Cet après-midi du 15 avril 2020 à la cité de la Charmille au Creusot dans le département de la Saône et Loire, une véritable scène d’horreur se déroule :  un homme alcoolisé et sous stupéfiants tue la chienne de sa fille de nombreux coups de couteau puis la jette par la fenêtre du 3ème étage.  La chienne éventrée n’est pas morte tout de suite, car elle a réussi, une fois au sol, à se traîner sur 5 mètres dans une mare de sang, puis elle s’est écroulée des suites de ses blessures.

Des voisins ont été témoins de la scène et ont contacté les forces de l’ordre. L’individu a été mis en garde à vue et placé en détention provisoire à Varennes le Grand en attendant son jugement le lundi suivant en comparution immédiate. La chienne, nommée Sultane, était une croisée boxer qui avait plein d’amour à donner et qui a fait les frais d’un homme tortionnaire.

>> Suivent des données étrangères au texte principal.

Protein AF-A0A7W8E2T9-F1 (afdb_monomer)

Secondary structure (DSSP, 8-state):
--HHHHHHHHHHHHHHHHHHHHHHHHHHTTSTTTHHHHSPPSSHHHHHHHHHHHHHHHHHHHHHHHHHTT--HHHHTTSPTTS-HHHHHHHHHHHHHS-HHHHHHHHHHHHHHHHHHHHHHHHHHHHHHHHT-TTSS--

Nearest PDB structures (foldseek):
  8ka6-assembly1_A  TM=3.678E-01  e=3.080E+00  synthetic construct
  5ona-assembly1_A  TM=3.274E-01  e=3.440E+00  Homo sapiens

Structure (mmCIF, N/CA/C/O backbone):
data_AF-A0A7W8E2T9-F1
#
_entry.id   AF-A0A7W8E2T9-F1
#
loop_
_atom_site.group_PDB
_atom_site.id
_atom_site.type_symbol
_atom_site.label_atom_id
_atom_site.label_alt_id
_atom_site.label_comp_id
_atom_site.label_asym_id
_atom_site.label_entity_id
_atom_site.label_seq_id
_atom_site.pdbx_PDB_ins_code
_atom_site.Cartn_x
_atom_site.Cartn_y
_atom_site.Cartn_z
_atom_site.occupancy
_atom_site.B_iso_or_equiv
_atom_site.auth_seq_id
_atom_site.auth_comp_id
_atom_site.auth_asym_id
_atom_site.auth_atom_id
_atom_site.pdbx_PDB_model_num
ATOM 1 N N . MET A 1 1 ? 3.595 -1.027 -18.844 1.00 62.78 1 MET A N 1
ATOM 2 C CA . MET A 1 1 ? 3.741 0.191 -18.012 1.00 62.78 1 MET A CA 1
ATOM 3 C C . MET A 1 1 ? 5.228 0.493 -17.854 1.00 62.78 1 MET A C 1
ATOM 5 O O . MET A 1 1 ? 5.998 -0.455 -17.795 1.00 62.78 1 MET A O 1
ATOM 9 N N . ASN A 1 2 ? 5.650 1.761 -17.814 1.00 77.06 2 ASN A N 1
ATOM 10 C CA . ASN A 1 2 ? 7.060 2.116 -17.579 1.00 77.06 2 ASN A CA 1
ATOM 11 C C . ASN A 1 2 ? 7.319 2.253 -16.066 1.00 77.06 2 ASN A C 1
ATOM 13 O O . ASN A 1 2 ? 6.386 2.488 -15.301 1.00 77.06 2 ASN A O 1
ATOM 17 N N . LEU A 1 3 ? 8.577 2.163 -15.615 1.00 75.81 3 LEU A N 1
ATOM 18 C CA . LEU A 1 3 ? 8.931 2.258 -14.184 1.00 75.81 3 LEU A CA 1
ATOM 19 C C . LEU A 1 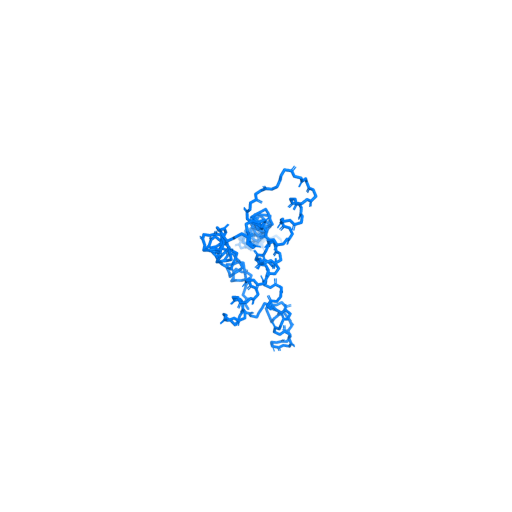3 ? 8.369 3.523 -13.510 1.00 75.81 3 LEU A C 1
ATOM 21 O O . LEU A 1 3 ? 7.909 3.480 -12.376 1.00 75.81 3 LEU A O 1
ATOM 25 N N . GLN A 1 4 ? 8.354 4.647 -14.226 1.00 80.38 4 GLN A N 1
ATOM 26 C CA . GLN A 1 4 ? 7.794 5.901 -13.720 1.00 80.38 4 GLN A CA 1
ATOM 27 C C . GLN A 1 4 ? 6.289 5.805 -13.442 1.00 80.38 4 GLN A C 1
ATOM 29 O O . GLN A 1 4 ? 5.837 6.278 -12.404 1.00 80.38 4 GLN A O 1
ATOM 34 N N . SER A 1 5 ? 5.519 5.172 -14.335 1.00 79.94 5 SER A N 1
ATOM 35 C CA . SER A 1 5 ? 4.077 4.986 -14.126 1.00 79.94 5 SER A CA 1
ATOM 36 C C . SER A 1 5 ? 3.809 3.990 -13.005 1.00 79.94 5 SER A C 1
ATOM 38 O O . SER A 1 5 ? 2.957 4.259 -12.174 1.00 79.94 5 SER A O 1
ATOM 40 N N . LEU A 1 6 ? 4.593 2.911 -12.906 1.00 81.25 6 LEU A N 1
ATOM 41 C CA . LEU A 1 6 ? 4.525 1.962 -11.790 1.00 81.25 6 LEU A CA 1
ATOM 42 C C . LEU A 1 6 ? 4.646 2.673 -10.438 1.00 81.25 6 LEU A C 1
ATOM 44 O O . LEU A 1 6 ? 3.811 2.493 -9.553 1.00 81.25 6 LEU A O 1
ATOM 48 N N . VAL A 1 7 ? 5.679 3.501 -10.295 1.00 82.31 7 VAL A N 1
ATOM 49 C CA . VAL A 1 7 ? 5.976 4.217 -9.053 1.00 82.31 7 VAL A CA 1
ATOM 50 C C . VAL A 1 7 ? 4.908 5.270 -8.773 1.00 82.31 7 VAL A C 1
ATOM 52 O O . VAL A 1 7 ? 4.400 5.327 -7.657 1.00 82.31 7 VAL A O 1
ATOM 55 N N . ALA A 1 8 ? 4.504 6.051 -9.779 1.00 84.81 8 ALA A N 1
ATOM 56 C CA . ALA A 1 8 ? 3.458 7.060 -9.626 1.00 84.81 8 ALA A CA 1
ATOM 57 C C . ALA A 1 8 ? 2.111 6.441 -9.220 1.00 84.81 8 ALA A C 1
ATOM 59 O O . ALA A 1 8 ? 1.478 6.914 -8.279 1.00 84.81 8 ALA A O 1
ATOM 60 N N . THR A 1 9 ? 1.694 5.356 -9.878 1.00 84.31 9 THR A N 1
ATOM 61 C CA . THR A 1 9 ? 0.458 4.634 -9.550 1.00 84.31 9 THR A CA 1
ATOM 62 C C . THR A 1 9 ? 0.529 4.019 -8.157 1.00 84.31 9 THR A C 1
ATOM 64 O O . THR A 1 9 ? -0.455 4.074 -7.425 1.00 84.31 9 THR A O 1
ATOM 67 N N . SER A 1 10 ? 1.683 3.479 -7.760 1.00 83.81 10 SER A N 1
ATOM 68 C CA . SER A 1 10 ? 1.841 2.892 -6.427 1.00 83.81 10 SER A CA 1
ATOM 69 C C . SER A 1 10 ? 1.798 3.951 -5.323 1.00 83.81 10 SER A C 1
ATOM 71 O O . SER A 1 10 ? 1.120 3.750 -4.324 1.00 83.81 10 SER A O 1
ATOM 73 N N . LEU A 1 11 ? 2.433 5.112 -5.524 1.00 85.31 11 LEU A N 1
ATOM 74 C CA . LEU A 1 11 ? 2.356 6.239 -4.587 1.00 85.31 11 LEU A CA 1
ATOM 75 C C . LEU A 1 11 ? 0.936 6.803 -4.484 1.00 85.31 11 LEU A C 1
ATOM 77 O O . LEU A 1 11 ? 0.447 7.042 -3.382 1.00 85.31 11 LEU A O 1
ATOM 81 N N . ALA A 1 12 ? 0.259 6.986 -5.622 1.00 87.69 12 ALA A N 1
ATOM 82 C CA . ALA A 1 12 ? -1.130 7.430 -5.647 1.00 87.69 12 ALA A CA 1
ATOM 83 C C . ALA A 1 12 ? -2.046 6.441 -4.910 1.00 87.69 12 ALA A C 1
ATOM 85 O O . ALA A 1 12 ? -2.916 6.862 -4.148 1.00 87.69 12 ALA A O 1
ATOM 86 N N . LEU A 1 13 ? -1.814 5.135 -5.087 1.00 86.94 13 LEU A N 1
ATOM 87 C CA . LEU A 1 13 ? -2.535 4.094 -4.364 1.00 86.94 13 LEU A CA 1
ATOM 88 C C . LEU A 1 13 ? -2.272 4.169 -2.855 1.00 86.94 13 LEU A C 1
ATOM 90 O O . LEU A 1 13 ? -3.228 4.116 -2.089 1.00 86.94 13 LEU A O 1
ATOM 94 N N . SER A 1 14 ? -1.022 4.347 -2.419 1.00 86.88 14 SER A N 1
ATOM 95 C CA . SER A 1 14 ? -0.682 4.494 -0.996 1.00 86.88 14 SER A CA 1
ATOM 96 C C . SER A 1 14 ? -1.406 5.680 -0.349 1.00 86.88 14 SER A C 1
ATOM 98 O O . SER A 1 14 ? -2.010 5.526 0.711 1.00 86.88 14 SER A O 1
ATOM 100 N N . VAL A 1 15 ? -1.433 6.841 -1.015 1.00 88.00 15 VAL A N 1
ATOM 101 C CA . VAL A 1 15 ? -2.159 8.030 -0.527 1.00 88.00 15 VAL A CA 1
ATOM 102 C C . VAL A 1 15 ? -3.671 7.789 -0.496 1.00 88.00 15 VAL A C 1
ATOM 104 O O . VAL A 1 15 ? -4.347 8.190 0.451 1.00 88.00 15 VAL A O 1
ATOM 107 N N . ALA A 1 16 ? -4.224 7.120 -1.511 1.00 87.69 16 ALA A N 1
ATOM 108 C CA . ALA A 1 16 ? -5.642 6.773 -1.533 1.00 87.69 16 ALA A CA 1
ATOM 109 C C . ALA A 1 16 ? -6.012 5.843 -0.365 1.00 87.69 16 ALA A C 1
ATOM 111 O O . ALA A 1 16 ? -7.010 6.080 0.312 1.00 87.69 16 ALA A O 1
ATOM 112 N N . VAL A 1 17 ? -5.192 4.824 -0.090 1.00 87.81 17 VAL A N 1
ATOM 113 C CA . VAL A 1 17 ? -5.390 3.898 1.035 1.00 87.81 17 VAL A CA 1
ATOM 114 C C . VAL A 1 17 ? -5.319 4.628 2.373 1.00 87.81 17 VAL A C 1
ATOM 116 O O . VAL A 1 17 ? -6.190 4.414 3.214 1.00 87.81 17 VAL A O 1
ATOM 119 N N . GLU A 1 18 ? -4.357 5.536 2.556 1.00 88.88 18 GLU A N 1
ATOM 120 C CA . GLU A 1 18 ? -4.262 6.373 3.759 1.00 88.88 18 GLU A CA 1
ATOM 121 C C . GLU A 1 18 ? -5.556 7.164 3.993 1.00 88.88 18 GLU A C 1
ATOM 123 O O . GLU A 1 18 ? -6.130 7.109 5.082 1.00 88.88 18 GLU A O 1
ATOM 128 N N . ARG A 1 19 ? -6.092 7.808 2.947 1.00 89.06 19 ARG A N 1
ATOM 129 C CA . ARG A 1 19 ? -7.361 8.548 3.038 1.00 89.06 19 ARG A CA 1
ATOM 130 C C . ARG A 1 19 ? -8.545 7.654 3.375 1.00 89.06 19 ARG A C 1
ATOM 132 O O . ARG A 1 19 ? -9.397 8.053 4.165 1.00 89.06 19 ARG A O 1
ATOM 139 N N . VAL A 1 20 ? -8.604 6.439 2.834 1.00 86.56 20 VAL A N 1
ATOM 140 C CA . VAL A 1 20 ? -9.663 5.486 3.193 1.00 86.56 20 VAL A CA 1
ATOM 141 C C . VAL A 1 20 ? -9.544 5.061 4.659 1.00 86.56 20 VAL A C 1
ATOM 143 O O . VAL A 1 20 ? -10.554 5.033 5.358 1.00 86.56 20 VAL A O 1
ATOM 146 N N . ILE A 1 21 ? -8.337 4.7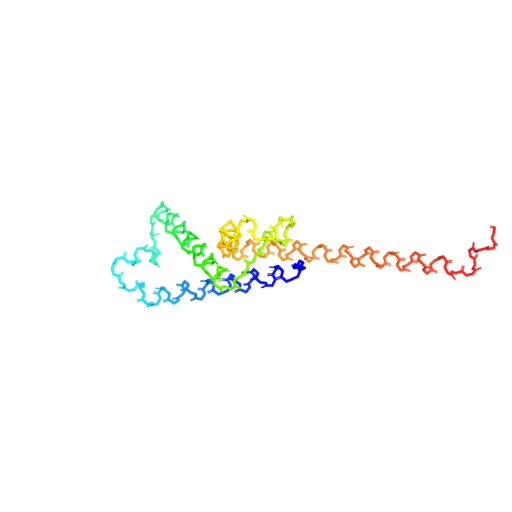75 5.154 1.00 87.31 21 ILE A N 1
ATOM 147 C CA . ILE A 1 21 ? -8.106 4.420 6.564 1.00 87.31 21 ILE A CA 1
ATOM 148 C C . ILE A 1 21 ? -8.517 5.571 7.493 1.00 87.31 21 ILE A C 1
ATOM 150 O O . ILE A 1 21 ? -9.145 5.329 8.525 1.00 87.31 21 ILE A O 1
ATOM 154 N N . GLU A 1 22 ? -8.225 6.821 7.131 1.00 85.88 22 GLU A N 1
ATOM 155 C CA . GLU A 1 22 ? -8.673 7.993 7.889 1.00 85.88 22 GLU A CA 1
ATOM 156 C C . GLU A 1 22 ? -10.199 8.123 7.916 1.00 85.88 22 GLU A C 1
ATOM 158 O O . GLU A 1 22 ? -10.776 8.335 8.984 1.00 85.88 22 GLU A O 1
ATOM 163 N N . ILE A 1 23 ? -10.867 7.947 6.771 1.00 86.19 23 ILE A N 1
ATOM 164 C CA . ILE A 1 23 ? -12.334 7.963 6.689 1.00 86.19 23 ILE A CA 1
ATOM 165 C C . ILE A 1 23 ? -12.925 6.841 7.547 1.00 86.19 23 ILE A C 1
ATOM 167 O O . ILE A 1 23 ? -13.884 7.071 8.284 1.00 86.19 23 ILE A O 1
ATOM 171 N N . LEU A 1 24 ? -12.349 5.636 7.509 1.00 85.00 24 LEU A N 1
ATOM 172 C CA . LEU A 1 24 ? -12.771 4.512 8.351 1.00 85.00 24 LEU A CA 1
ATOM 173 C C . LEU A 1 24 ? -12.586 4.822 9.837 1.00 85.00 24 LEU A C 1
ATOM 175 O O . LEU A 1 24 ? -13.478 4.550 10.641 1.00 85.00 24 LEU A O 1
ATOM 179 N N . LYS A 1 25 ? -11.471 5.455 10.206 1.00 82.31 25 LYS A N 1
ATOM 180 C CA . LYS A 1 25 ? -11.224 5.903 11.577 1.00 82.31 25 LYS A CA 1
ATOM 181 C C . LYS A 1 25 ? -12.246 6.951 12.026 1.00 82.31 25 LYS A C 1
ATOM 183 O O . LYS A 1 25 ? -12.714 6.883 13.157 1.00 82.31 25 LYS A O 1
ATOM 188 N N . GLN A 1 26 ? -12.618 7.898 11.168 1.00 82.81 26 GLN A N 1
ATOM 189 C CA . GLN A 1 26 ? -13.609 8.932 11.496 1.00 82.81 26 GLN A CA 1
ATOM 190 C C . GLN A 1 26 ? -15.040 8.382 11.568 1.00 82.81 26 GLN A C 1
ATOM 192 O O . GLN A 1 26 ? -15.807 8.784 12.437 1.00 82.81 26 GLN A O 1
ATOM 197 N N . SER A 1 27 ? -15.398 7.458 10.676 1.00 80.62 27 SER A N 1
ATOM 198 C CA . SER A 1 27 ? -16.759 6.915 10.570 1.00 80.62 27 SER A CA 1
ATOM 199 C C . SER A 1 27 ? -17.043 5.786 11.562 1.00 80.62 27 SER A C 1
ATOM 201 O O . SER A 1 27 ? -18.114 5.752 12.163 1.00 80.62 27 SER A O 1
ATOM 203 N N . VAL A 1 28 ? -16.088 4.873 11.754 1.00 77.62 28 VAL A N 1
ATOM 204 C CA . VAL A 1 28 ? -16.270 3.635 12.533 1.00 77.62 28 VAL A CA 1
ATOM 205 C C . VAL A 1 28 ? -15.379 3.601 13.782 1.00 77.62 28 VAL A C 1
ATOM 207 O O . VAL A 1 28 ? -15.592 2.797 14.686 1.00 77.62 28 VAL A O 1
ATOM 210 N N . GLY A 1 29 ? -14.404 4.506 13.911 1.00 65.88 29 GLY A N 1
ATOM 211 C CA . GLY A 1 29 ? -13.505 4.535 15.073 1.00 65.88 29 GLY A CA 1
ATOM 212 C C . GLY A 1 29 ? -14.191 4.875 16.400 1.00 65.88 29 GLY A C 1
ATOM 213 O O . GLY A 1 29 ? -13.673 4.512 17.452 1.00 65.88 29 GLY A O 1
ATOM 214 N N . ALA A 1 30 ? -15.369 5.508 16.367 1.00 64.25 30 ALA A N 1
ATOM 215 C CA . ALA A 1 30 ? -16.200 5.746 17.552 1.00 64.25 30 ALA A CA 1
ATOM 216 C C . ALA A 1 30 ? -17.092 4.543 17.923 1.00 64.25 30 ALA A C 1
ATOM 218 O O . ALA A 1 30 ? -17.717 4.535 18.983 1.00 64.25 30 ALA A O 1
ATOM 219 N N . THR A 1 31 ? -17.180 3.522 17.064 1.00 73.12 31 THR A N 1
ATOM 220 C CA . THR A 1 31 ? -18.001 2.338 17.319 1.00 73.12 31 THR A CA 1
ATOM 221 C C . THR A 1 31 ? -17.268 1.397 18.285 1.00 73.12 31 THR A C 1
ATOM 223 O O . THR A 1 31 ? -16.122 1.027 18.017 1.00 73.12 31 THR A O 1
ATOM 226 N N . PRO A 1 32 ? -17.900 0.928 19.379 1.00 66.06 32 PRO A N 1
ATOM 227 C CA . PRO A 1 32 ? -17.231 0.106 20.396 1.00 66.06 32 PRO A CA 1
ATOM 228 C C . PRO A 1 32 ? -16.659 -1.214 19.852 1.00 66.06 32 PRO A C 1
ATOM 230 O O . PRO A 1 32 ? -15.690 -1.732 20.395 1.00 66.06 32 PRO A O 1
ATOM 233 N N . LEU A 1 33 ? -17.201 -1.724 18.740 1.00 66.56 33 LEU A N 1
ATOM 234 C CA . LEU A 1 33 ? -16.706 -2.924 18.055 1.00 66.56 33 LEU A CA 1
ATOM 235 C C . LEU A 1 33 ? -15.335 -2.731 17.378 1.00 66.56 33 LEU A C 1
ATOM 237 O O . LEU A 1 33 ? -14.583 -3.693 17.244 1.00 66.56 33 LEU A O 1
ATOM 241 N N . PHE A 1 34 ? -14.996 -1.505 16.968 1.00 71.50 34 PHE A N 1
ATOM 242 C CA . PHE A 1 34 ? -13.781 -1.196 16.198 1.00 71.50 34 PHE A CA 1
ATOM 243 C C . PHE A 1 34 ? -12.845 -0.206 16.898 1.00 71.50 34 PHE A C 1
ATOM 245 O O . PHE A 1 34 ? -11.735 0.027 16.422 1.00 71.50 34 PHE A O 1
ATOM 252 N N . ALA A 1 35 ? -13.242 0.330 18.054 1.00 72.75 35 ALA A N 1
ATOM 253 C CA . ALA A 1 35 ? -12.423 1.237 18.852 1.00 72.75 35 ALA A CA 1
ATOM 254 C C . ALA A 1 35 ? -11.039 0.645 19.176 1.00 72.75 35 ALA A C 1
ATOM 256 O O . ALA A 1 35 ? -10.038 1.352 19.111 1.00 72.75 35 ALA A O 1
ATOM 257 N N . TRP A 1 36 ? -10.956 -0.667 19.430 1.00 77.06 36 TRP A N 1
ATOM 258 C CA . TRP A 1 36 ? -9.694 -1.362 19.718 1.00 77.06 36 TRP A CA 1
ATOM 259 C C . TRP A 1 36 ? -8.687 -1.338 18.552 1.00 77.06 36 TRP A C 1
ATOM 261 O O . TRP A 1 36 ? -7.485 -1.445 18.778 1.00 77.06 36 TRP A O 1
ATOM 271 N N . LEU A 1 37 ? -9.162 -1.189 17.309 1.00 78.19 37 LEU A N 1
ATOM 272 C CA . LEU A 1 37 ? -8.318 -1.175 16.114 1.00 78.19 37 LEU A CA 1
ATOM 273 C C . LEU A 1 37 ? -7.641 0.191 15.918 1.00 78.19 37 LEU A C 1
ATOM 275 O O . LEU A 1 37 ? -6.505 0.271 15.449 1.00 78.19 37 LEU A O 1
ATOM 279 N N . PHE A 1 38 ? -8.323 1.271 16.305 1.00 78.44 38 PHE A N 1
ATOM 280 C CA . PHE A 1 38 ? -7.864 2.645 16.082 1.00 78.44 38 PHE A CA 1
ATOM 281 C C . PHE A 1 38 ? -7.355 3.354 17.344 1.00 78.44 38 PHE A C 1
ATOM 283 O O . PHE A 1 38 ? -6.699 4.392 17.220 1.00 78.44 38 PHE A O 1
ATOM 290 N N . ALA A 1 39 ? -7.630 2.814 18.533 1.00 80.25 39 ALA A N 1
ATOM 291 C CA . ALA A 1 39 ? -7.114 3.319 19.799 1.00 80.25 39 ALA A CA 1
ATOM 292 C C . ALA A 1 39 ? -5.721 2.726 20.098 1.00 80.25 39 ALA A C 1
ATOM 294 O O . ALA A 1 39 ? -5.553 1.508 20.007 1.00 80.25 39 ALA A O 1
ATOM 295 N N . PRO A 1 40 ? -4.725 3.550 20.472 1.00 78.62 40 PRO A N 1
ATOM 296 C CA . PRO A 1 40 ? -3.419 3.055 20.903 1.00 78.62 40 PRO A CA 1
ATOM 297 C C . PRO A 1 40 ? -3.549 2.159 22.138 1.00 78.62 40 PRO A C 1
ATOM 299 O O . PRO A 1 40 ? -4.296 2.489 23.062 1.00 78.62 40 PRO A O 1
ATOM 302 N N . SER A 1 41 ? -2.798 1.056 22.180 1.00 79.81 41 SER A N 1
ATOM 303 C CA . SER A 1 41 ? -2.712 0.208 23.372 1.00 79.81 41 SER A CA 1
ATOM 304 C C . SER A 1 41 ? -1.394 0.436 24.106 1.00 79.81 41 SER A C 1
ATOM 306 O O . SER A 1 41 ? -0.329 0.480 23.500 1.00 79.81 41 SER A O 1
ATOM 308 N N . THR A 1 42 ? -1.443 0.525 25.436 1.00 82.06 42 THR A N 1
ATOM 309 C CA . THR A 1 42 ? -0.247 0.551 26.296 1.00 82.06 42 THR A CA 1
ATOM 310 C C . THR A 1 42 ? 0.463 -0.801 26.363 1.00 82.06 42 THR A C 1
ATOM 312 O O . THR A 1 42 ? 1.614 -0.867 26.788 1.00 82.06 42 THR A O 1
ATOM 315 N N . ASN A 1 43 ? -0.203 -1.889 25.960 1.00 87.06 43 ASN A N 1
ATOM 316 C CA . ASN A 1 43 ? 0.392 -3.217 25.935 1.00 87.06 43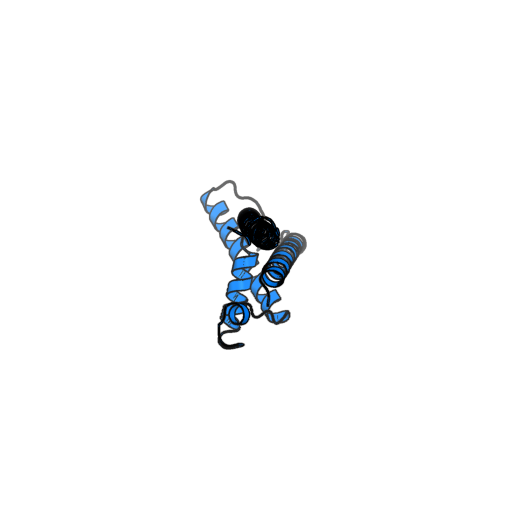 ASN A CA 1
ATOM 317 C C . ASN A 1 43 ? 1.148 -3.431 24.605 1.00 87.06 43 ASN A C 1
ATOM 319 O O . ASN A 1 43 ? 0.511 -3.435 23.548 1.00 87.06 43 ASN A O 1
ATOM 323 N N . PRO A 1 44 ? 2.471 -3.682 24.630 1.00 85.75 44 PRO A N 1
ATOM 324 C CA . PRO A 1 44 ? 3.281 -3.807 23.417 1.00 85.75 44 PRO A CA 1
ATOM 325 C C . PRO A 1 44 ? 2.845 -4.964 22.507 1.00 85.75 44 PRO A C 1
ATOM 327 O O . PRO A 1 44 ? 2.927 -4.856 21.284 1.00 85.75 44 PRO A O 1
ATOM 330 N N . GLN A 1 45 ? 2.338 -6.063 23.073 1.00 87.00 45 GLN A N 1
ATOM 331 C CA . GLN A 1 45 ? 1.858 -7.192 22.278 1.00 87.00 45 GLN A CA 1
ATOM 332 C C . GLN A 1 45 ? 0.546 -6.849 21.565 1.00 87.00 45 GLN A C 1
ATOM 334 O O . GLN A 1 45 ? 0.390 -7.154 20.383 1.00 87.00 45 GLN A O 1
ATOM 339 N N . MET A 1 46 ? -0.378 -6.170 22.251 1.00 83.38 46 MET A N 1
ATOM 340 C CA . MET A 1 46 ? -1.636 -5.719 21.645 1.00 83.38 46 MET A CA 1
ATOM 341 C C . MET A 1 46 ? -1.404 -4.636 20.590 1.00 83.38 46 MET A C 1
ATOM 343 O O . MET A 1 46 ? -2.058 -4.653 19.553 1.00 83.38 46 MET A O 1
ATOM 347 N N . GLU A 1 47 ? -0.442 -3.741 20.813 1.00 82.75 47 GLU A N 1
ATOM 348 C CA . GLU A 1 47 ? -0.068 -2.705 19.850 1.00 82.75 47 GLU A CA 1
ATOM 349 C C . GLU A 1 47 ? 0.526 -3.307 18.567 1.00 82.75 47 GLU A C 1
ATOM 351 O O . GLU A 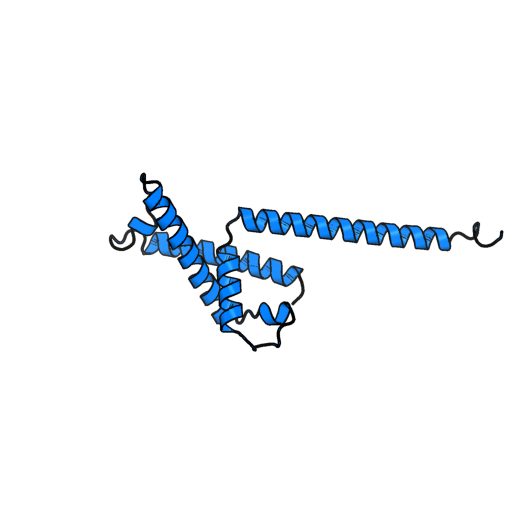1 47 ? 0.165 -2.900 17.464 1.00 82.75 47 GLU A O 1
ATOM 356 N N . SER A 1 48 ? 1.363 -4.344 18.686 1.00 85.12 48 SER A N 1
ATOM 357 C CA . SER A 1 48 ? 1.888 -5.079 17.526 1.00 85.12 48 SER A CA 1
ATOM 358 C C . SER A 1 48 ? 0.774 -5.747 16.709 1.00 85.12 48 SER A C 1
ATOM 360 O O . SER A 1 48 ? 0.725 -5.627 15.478 1.00 85.12 48 SER A O 1
ATOM 362 N N . TRP A 1 49 ? -0.182 -6.391 17.387 1.00 85.88 49 TRP A N 1
ATOM 363 C CA . TRP A 1 49 ? -1.359 -6.975 16.739 1.00 85.88 49 TRP A CA 1
ATOM 364 C C . TRP A 1 49 ? -2.233 -5.920 16.059 1.00 85.88 49 TRP A C 1
ATOM 366 O O . TRP A 1 49 ? -2.658 -6.125 14.923 1.00 85.88 49 TRP A O 1
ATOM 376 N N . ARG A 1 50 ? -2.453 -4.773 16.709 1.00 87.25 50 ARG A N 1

Le lundi 20 avril, des mesures spéciales ont permis au tribunal de grande instance de Chalon sur Saône, d’audiencier le prévenu âgé de 45 ans, par le biais de la visio-conférence depuis le centre de détention.

La défense a demandé le renvoi de l’affaire pour que le prévenu puisse passer une analyse psychiatrique. Le prévenu restait en détention en attendant son jugement compte tenu de sa dangerosité. Connu des services de police, c’était un récidiviste qui avait déjà été condamné pour actes de cruauté envers des animaux. La chienne poignardée appartenait à sa fille qui lui avait confié le temps du confinement.

Le tribunal de grande instance de Chalon-sur-Saône a rendu son jugement le lundi 29 juin. Le prévenu a été condamné à 36 mois de prison ferme dont 8 avec sursis et l’interdiction à vie de détenir un animal. Il devra également verser 500 euros à chacune des parties civiles. « On ne peut que se féliciter de cette décision qui est exemplaire » a déclaré Patrice Grillon, notre avocat.